* _WORK TO BE COMPLETED_
For the data below, report how many lines contain the string "japonica" and write nothing more.

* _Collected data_
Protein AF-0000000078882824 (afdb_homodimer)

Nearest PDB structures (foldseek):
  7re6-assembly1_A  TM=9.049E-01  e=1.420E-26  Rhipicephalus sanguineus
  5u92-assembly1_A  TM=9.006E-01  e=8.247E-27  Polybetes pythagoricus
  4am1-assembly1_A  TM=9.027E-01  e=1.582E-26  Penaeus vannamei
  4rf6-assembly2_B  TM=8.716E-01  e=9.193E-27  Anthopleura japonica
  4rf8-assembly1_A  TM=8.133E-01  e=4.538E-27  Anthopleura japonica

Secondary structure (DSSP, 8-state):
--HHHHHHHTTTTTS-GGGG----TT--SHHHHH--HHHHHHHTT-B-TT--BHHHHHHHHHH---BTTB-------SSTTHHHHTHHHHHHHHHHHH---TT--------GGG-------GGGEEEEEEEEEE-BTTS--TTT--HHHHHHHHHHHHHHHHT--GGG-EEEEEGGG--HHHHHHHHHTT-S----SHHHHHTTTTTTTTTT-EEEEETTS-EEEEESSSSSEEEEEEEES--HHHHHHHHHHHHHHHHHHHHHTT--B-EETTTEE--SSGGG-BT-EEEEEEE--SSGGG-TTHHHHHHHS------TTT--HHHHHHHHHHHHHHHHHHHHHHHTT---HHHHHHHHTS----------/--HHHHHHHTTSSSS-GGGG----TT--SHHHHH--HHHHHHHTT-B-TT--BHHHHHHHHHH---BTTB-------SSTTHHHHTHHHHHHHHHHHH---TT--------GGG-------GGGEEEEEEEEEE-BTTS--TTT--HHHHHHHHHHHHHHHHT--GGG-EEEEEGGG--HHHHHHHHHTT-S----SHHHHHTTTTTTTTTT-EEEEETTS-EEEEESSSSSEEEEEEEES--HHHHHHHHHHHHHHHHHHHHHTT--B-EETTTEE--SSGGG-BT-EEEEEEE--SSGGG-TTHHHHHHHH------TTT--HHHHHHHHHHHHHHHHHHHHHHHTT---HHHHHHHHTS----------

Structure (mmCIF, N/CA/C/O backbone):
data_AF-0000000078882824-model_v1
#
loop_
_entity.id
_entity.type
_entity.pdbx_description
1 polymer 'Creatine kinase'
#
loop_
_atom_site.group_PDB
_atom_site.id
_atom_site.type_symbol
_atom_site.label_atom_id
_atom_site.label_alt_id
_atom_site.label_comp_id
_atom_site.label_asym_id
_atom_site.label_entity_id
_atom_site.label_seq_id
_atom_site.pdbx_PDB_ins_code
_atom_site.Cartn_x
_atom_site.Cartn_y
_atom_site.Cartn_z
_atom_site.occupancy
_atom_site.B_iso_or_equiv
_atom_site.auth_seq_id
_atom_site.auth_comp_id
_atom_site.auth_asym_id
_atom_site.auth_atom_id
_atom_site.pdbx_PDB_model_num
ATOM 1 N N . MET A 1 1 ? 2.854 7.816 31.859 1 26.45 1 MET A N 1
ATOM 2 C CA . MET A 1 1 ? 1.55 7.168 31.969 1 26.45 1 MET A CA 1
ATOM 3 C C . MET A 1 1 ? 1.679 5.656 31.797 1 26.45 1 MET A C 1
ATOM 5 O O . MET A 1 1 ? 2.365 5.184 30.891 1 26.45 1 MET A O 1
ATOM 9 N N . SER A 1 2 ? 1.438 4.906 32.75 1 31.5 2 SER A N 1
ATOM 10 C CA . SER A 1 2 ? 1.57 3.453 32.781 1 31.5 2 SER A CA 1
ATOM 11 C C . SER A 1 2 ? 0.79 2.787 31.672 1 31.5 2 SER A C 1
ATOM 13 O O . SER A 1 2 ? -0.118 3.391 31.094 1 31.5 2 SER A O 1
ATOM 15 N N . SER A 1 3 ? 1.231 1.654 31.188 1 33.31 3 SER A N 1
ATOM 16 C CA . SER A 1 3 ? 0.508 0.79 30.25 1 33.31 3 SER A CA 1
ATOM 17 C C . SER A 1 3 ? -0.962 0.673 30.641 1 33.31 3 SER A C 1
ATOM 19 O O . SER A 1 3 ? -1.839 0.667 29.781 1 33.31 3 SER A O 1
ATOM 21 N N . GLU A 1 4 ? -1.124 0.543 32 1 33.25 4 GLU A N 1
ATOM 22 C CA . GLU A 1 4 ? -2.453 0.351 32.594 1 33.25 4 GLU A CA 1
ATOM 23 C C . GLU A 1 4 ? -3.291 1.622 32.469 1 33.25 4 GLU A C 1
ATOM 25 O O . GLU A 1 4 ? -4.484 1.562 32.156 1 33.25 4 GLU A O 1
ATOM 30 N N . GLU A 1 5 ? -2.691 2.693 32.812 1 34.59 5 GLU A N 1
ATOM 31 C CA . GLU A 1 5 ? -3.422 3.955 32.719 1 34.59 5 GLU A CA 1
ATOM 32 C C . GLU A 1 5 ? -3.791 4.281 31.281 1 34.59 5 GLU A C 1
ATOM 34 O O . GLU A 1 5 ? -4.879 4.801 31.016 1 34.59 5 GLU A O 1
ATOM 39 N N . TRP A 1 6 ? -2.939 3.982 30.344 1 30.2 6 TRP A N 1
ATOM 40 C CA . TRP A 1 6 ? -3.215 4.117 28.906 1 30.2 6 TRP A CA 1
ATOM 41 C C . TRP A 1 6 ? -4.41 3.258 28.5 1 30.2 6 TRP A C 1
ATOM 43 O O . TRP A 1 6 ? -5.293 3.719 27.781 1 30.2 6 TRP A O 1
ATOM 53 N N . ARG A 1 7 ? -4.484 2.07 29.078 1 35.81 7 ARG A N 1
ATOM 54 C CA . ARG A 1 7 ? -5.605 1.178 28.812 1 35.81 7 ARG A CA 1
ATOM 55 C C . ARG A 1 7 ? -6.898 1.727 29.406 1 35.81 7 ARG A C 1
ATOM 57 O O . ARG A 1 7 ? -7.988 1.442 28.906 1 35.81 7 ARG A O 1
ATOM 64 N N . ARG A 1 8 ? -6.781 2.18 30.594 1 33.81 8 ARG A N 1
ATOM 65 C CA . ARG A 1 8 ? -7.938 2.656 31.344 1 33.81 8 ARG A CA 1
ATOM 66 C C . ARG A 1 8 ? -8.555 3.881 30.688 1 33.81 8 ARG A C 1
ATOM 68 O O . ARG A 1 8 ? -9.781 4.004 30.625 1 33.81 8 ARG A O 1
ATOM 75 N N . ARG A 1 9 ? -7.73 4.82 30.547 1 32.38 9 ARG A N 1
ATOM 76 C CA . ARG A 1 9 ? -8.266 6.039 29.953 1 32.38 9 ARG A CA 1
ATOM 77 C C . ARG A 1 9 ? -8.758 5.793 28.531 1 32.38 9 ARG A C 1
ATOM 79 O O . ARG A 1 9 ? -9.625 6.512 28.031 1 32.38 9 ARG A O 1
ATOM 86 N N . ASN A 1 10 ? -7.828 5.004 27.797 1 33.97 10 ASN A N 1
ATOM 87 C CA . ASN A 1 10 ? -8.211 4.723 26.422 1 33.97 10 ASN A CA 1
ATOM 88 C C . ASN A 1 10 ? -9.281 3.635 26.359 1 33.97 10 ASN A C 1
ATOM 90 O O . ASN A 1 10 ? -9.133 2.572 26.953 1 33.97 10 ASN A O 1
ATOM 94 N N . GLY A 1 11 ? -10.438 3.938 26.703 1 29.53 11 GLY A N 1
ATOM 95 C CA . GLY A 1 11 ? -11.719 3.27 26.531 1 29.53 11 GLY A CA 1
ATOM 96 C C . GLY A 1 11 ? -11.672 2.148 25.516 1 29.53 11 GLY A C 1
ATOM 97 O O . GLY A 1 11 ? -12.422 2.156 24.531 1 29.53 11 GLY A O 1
==
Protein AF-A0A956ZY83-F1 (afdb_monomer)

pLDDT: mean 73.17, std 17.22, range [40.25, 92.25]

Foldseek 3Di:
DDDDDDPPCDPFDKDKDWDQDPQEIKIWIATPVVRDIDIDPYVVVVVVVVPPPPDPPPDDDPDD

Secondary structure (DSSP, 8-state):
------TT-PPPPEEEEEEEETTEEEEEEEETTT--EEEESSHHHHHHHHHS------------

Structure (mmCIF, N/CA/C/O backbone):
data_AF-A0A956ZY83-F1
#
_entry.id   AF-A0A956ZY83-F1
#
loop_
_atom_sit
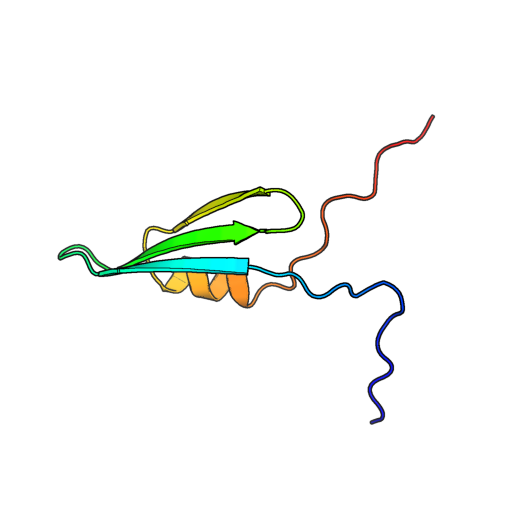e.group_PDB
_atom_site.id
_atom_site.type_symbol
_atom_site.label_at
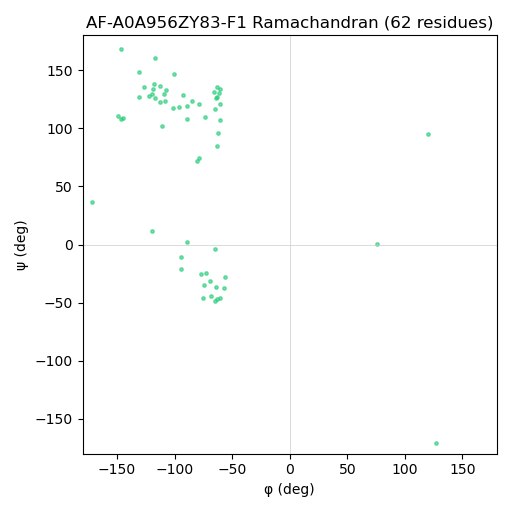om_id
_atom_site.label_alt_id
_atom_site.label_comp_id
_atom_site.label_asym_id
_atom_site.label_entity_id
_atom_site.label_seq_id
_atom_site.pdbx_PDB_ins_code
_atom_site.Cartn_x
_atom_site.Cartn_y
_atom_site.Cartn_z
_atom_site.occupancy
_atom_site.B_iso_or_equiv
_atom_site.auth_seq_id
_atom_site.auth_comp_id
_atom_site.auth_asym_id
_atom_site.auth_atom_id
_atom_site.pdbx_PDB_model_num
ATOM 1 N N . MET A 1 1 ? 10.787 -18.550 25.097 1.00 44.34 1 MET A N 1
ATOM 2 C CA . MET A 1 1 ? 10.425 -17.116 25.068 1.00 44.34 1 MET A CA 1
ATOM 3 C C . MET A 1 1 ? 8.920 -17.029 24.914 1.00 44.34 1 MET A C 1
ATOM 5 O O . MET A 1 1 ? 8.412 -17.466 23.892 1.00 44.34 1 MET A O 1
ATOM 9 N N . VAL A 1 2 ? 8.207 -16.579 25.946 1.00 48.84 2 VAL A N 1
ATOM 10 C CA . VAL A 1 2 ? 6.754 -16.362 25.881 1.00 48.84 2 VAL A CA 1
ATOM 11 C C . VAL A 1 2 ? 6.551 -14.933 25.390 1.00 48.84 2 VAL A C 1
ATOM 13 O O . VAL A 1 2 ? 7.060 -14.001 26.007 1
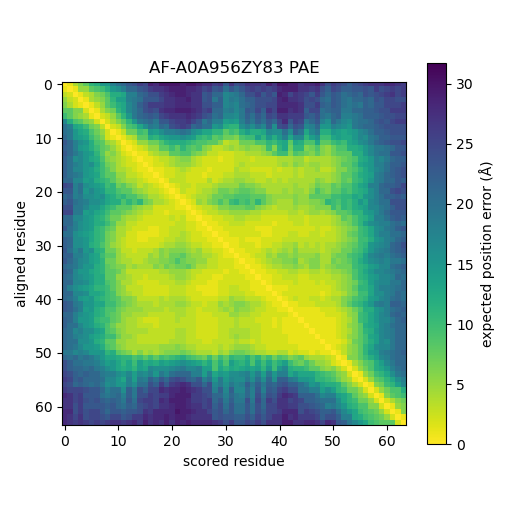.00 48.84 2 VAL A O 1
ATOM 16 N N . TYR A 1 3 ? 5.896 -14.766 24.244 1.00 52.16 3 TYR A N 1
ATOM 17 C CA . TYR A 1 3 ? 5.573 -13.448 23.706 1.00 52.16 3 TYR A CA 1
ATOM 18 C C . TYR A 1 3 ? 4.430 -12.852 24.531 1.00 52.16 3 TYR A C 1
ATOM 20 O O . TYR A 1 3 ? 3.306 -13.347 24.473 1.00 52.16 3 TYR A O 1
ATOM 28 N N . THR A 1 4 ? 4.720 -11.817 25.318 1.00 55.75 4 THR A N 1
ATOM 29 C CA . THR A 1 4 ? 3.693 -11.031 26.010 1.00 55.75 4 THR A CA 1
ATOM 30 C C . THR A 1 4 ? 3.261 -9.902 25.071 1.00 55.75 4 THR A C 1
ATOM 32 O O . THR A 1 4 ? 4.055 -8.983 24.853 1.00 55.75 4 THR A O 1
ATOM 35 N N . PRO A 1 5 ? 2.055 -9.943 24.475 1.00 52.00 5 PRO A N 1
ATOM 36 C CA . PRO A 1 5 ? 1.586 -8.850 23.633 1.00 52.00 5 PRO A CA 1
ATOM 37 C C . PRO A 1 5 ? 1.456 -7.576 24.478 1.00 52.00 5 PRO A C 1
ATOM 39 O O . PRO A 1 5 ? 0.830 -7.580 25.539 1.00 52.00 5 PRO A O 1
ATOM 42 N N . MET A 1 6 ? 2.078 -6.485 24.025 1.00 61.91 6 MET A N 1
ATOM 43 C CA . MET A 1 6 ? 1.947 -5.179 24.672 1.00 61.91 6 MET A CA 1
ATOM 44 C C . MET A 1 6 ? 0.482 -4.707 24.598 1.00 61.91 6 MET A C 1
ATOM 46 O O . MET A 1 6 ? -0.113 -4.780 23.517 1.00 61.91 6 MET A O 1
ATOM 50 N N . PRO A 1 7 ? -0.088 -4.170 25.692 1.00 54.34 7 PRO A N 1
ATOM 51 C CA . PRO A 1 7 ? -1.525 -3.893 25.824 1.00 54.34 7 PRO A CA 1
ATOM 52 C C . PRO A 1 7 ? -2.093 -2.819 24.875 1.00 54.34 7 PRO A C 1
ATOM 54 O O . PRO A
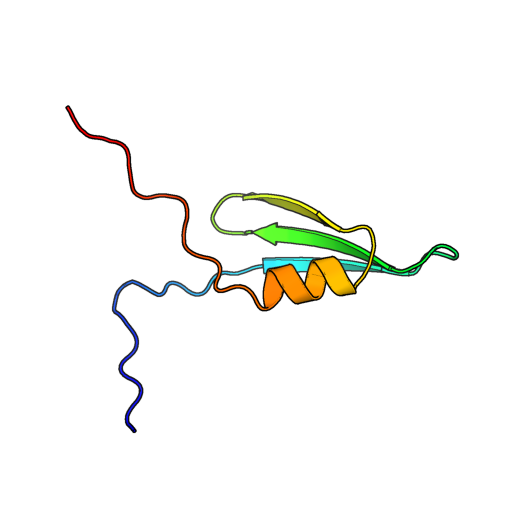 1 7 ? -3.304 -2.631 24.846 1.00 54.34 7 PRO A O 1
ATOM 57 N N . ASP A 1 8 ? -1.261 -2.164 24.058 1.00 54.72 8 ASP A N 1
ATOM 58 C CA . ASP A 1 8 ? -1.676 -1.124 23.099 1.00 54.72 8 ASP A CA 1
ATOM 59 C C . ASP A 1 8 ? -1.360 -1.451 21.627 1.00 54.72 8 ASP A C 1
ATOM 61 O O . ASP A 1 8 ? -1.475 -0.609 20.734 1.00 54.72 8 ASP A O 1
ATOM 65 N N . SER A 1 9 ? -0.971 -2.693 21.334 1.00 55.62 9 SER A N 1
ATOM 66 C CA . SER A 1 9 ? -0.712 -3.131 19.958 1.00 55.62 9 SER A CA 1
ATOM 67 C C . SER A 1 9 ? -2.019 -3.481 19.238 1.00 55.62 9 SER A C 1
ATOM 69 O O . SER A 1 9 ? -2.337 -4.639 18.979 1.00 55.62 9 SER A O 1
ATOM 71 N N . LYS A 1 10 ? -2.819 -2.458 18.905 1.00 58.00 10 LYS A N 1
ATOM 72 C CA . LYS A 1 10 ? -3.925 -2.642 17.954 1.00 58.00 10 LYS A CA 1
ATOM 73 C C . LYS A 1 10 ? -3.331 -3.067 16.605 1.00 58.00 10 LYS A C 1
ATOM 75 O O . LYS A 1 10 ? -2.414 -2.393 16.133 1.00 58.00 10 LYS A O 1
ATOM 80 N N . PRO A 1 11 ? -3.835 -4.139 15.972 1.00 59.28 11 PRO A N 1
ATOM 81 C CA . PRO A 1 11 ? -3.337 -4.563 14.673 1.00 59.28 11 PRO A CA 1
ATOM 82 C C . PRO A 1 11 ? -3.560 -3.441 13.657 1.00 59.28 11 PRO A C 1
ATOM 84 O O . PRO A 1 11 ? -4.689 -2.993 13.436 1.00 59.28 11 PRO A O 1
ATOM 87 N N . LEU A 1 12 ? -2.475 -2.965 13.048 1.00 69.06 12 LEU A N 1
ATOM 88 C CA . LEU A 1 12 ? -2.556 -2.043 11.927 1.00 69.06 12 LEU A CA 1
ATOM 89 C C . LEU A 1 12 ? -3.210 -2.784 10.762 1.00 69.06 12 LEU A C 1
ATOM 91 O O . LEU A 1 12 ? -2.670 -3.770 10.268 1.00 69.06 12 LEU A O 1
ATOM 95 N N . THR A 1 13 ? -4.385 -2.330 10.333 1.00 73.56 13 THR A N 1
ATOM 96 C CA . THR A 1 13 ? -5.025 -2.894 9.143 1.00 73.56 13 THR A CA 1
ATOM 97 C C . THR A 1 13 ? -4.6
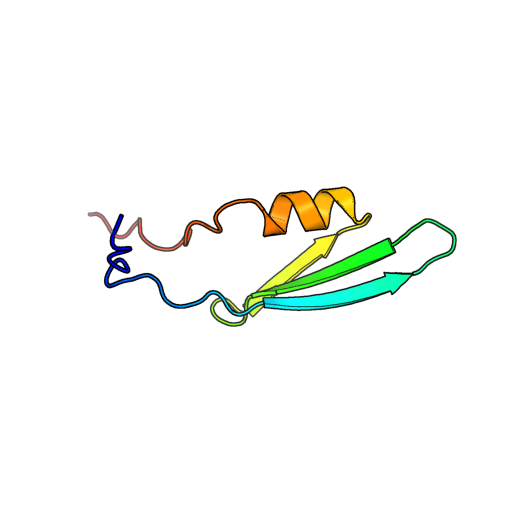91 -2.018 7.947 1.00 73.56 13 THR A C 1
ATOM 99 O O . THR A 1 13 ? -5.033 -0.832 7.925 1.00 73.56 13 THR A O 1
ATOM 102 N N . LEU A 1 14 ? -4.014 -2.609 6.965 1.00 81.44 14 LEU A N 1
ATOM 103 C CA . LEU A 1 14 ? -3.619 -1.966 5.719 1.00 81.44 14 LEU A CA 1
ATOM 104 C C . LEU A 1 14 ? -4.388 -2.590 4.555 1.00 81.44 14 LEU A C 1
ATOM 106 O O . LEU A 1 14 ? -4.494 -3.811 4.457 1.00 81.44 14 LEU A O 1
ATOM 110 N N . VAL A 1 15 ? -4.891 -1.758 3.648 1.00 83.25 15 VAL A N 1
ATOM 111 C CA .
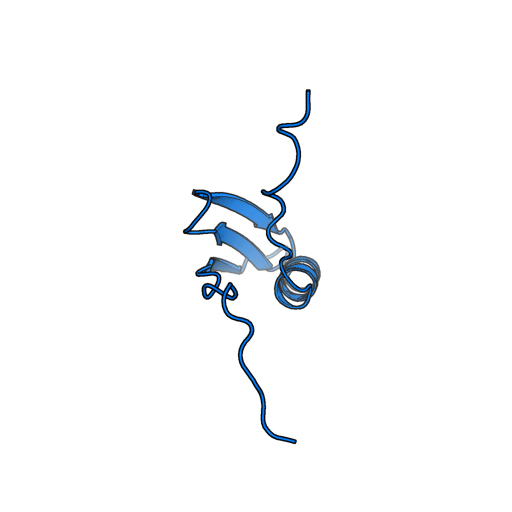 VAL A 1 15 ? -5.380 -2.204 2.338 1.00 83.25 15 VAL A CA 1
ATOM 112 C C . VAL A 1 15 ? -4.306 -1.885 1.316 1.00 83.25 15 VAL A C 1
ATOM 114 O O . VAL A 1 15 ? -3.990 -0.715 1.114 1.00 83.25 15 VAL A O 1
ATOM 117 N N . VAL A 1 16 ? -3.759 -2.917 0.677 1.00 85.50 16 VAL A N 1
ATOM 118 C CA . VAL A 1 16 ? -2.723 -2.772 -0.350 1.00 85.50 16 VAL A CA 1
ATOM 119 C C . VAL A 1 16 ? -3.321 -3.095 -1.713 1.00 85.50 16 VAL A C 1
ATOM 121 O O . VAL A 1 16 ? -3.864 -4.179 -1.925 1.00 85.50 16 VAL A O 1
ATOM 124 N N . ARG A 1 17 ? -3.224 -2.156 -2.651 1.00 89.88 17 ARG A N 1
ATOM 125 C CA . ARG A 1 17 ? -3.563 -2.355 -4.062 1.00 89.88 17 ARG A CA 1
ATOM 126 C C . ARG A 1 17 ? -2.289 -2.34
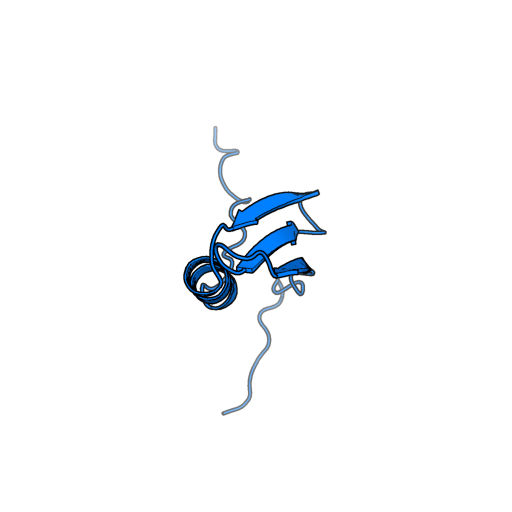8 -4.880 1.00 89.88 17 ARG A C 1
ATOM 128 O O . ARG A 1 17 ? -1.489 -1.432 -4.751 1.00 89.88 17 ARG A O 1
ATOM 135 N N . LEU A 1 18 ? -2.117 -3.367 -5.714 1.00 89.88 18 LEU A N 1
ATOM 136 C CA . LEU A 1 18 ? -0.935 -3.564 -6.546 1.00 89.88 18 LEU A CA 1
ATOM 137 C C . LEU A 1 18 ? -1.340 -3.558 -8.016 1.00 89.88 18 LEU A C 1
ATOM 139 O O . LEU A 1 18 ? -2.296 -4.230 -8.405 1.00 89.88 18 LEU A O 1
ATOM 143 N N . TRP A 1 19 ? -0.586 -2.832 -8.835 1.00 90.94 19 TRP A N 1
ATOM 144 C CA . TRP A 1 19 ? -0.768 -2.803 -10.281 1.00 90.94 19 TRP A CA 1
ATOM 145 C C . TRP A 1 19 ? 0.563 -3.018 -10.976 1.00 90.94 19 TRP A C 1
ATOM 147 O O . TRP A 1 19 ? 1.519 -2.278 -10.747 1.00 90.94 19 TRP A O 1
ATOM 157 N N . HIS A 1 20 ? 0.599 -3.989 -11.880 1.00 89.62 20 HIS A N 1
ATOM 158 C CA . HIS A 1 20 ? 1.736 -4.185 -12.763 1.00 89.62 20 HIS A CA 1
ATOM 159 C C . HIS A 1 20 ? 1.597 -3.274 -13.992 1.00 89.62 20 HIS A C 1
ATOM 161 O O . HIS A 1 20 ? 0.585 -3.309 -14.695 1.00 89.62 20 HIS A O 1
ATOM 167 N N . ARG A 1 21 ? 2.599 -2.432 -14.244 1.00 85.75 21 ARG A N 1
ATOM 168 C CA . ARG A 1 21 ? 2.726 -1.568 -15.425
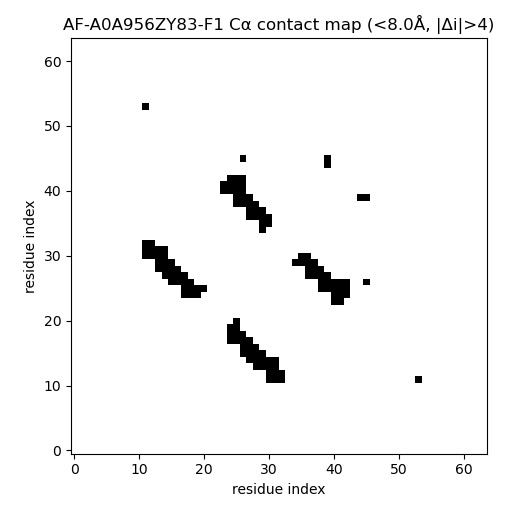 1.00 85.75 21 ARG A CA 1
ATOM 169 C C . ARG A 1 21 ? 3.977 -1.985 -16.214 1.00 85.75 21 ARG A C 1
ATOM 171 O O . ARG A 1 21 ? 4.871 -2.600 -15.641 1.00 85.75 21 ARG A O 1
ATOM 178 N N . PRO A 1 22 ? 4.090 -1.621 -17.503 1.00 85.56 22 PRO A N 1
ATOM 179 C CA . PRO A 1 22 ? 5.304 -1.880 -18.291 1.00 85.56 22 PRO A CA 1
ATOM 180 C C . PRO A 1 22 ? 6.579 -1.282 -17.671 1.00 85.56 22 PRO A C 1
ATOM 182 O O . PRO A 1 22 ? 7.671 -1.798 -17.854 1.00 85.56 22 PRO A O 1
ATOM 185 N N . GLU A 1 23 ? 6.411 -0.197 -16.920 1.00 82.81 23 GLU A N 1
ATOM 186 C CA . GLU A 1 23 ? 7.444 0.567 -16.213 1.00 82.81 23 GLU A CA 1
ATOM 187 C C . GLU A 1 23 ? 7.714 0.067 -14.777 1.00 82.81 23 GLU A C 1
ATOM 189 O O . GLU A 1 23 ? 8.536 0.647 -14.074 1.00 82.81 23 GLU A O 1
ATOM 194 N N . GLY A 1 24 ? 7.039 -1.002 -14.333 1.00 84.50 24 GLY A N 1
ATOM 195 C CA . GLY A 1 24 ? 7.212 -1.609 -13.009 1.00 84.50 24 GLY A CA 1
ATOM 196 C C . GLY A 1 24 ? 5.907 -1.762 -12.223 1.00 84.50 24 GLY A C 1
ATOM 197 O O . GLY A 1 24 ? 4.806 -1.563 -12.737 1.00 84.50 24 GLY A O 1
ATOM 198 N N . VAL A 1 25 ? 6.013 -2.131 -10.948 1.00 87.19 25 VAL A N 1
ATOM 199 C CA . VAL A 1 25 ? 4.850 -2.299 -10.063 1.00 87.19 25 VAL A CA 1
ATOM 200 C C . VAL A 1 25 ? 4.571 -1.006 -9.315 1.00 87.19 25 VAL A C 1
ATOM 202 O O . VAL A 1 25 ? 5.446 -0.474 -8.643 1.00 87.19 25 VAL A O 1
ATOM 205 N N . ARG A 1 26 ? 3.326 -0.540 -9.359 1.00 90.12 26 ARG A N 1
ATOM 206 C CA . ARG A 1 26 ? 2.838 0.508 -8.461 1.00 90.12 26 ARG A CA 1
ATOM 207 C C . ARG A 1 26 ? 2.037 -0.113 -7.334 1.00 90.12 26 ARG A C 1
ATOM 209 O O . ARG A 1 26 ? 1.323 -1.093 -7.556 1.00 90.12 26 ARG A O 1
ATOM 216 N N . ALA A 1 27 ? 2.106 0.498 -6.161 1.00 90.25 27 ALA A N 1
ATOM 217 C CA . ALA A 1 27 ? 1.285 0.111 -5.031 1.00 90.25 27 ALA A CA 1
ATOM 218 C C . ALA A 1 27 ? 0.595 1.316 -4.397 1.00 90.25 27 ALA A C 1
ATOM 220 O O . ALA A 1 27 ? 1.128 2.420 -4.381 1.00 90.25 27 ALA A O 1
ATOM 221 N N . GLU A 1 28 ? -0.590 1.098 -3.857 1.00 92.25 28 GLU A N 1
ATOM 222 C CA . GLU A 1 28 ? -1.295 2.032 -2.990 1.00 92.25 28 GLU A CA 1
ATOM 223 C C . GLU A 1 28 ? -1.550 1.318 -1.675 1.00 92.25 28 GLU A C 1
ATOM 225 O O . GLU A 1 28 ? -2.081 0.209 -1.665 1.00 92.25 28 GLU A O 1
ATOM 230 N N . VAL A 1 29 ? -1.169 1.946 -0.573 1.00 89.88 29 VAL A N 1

* _ANSWER SPACE_
2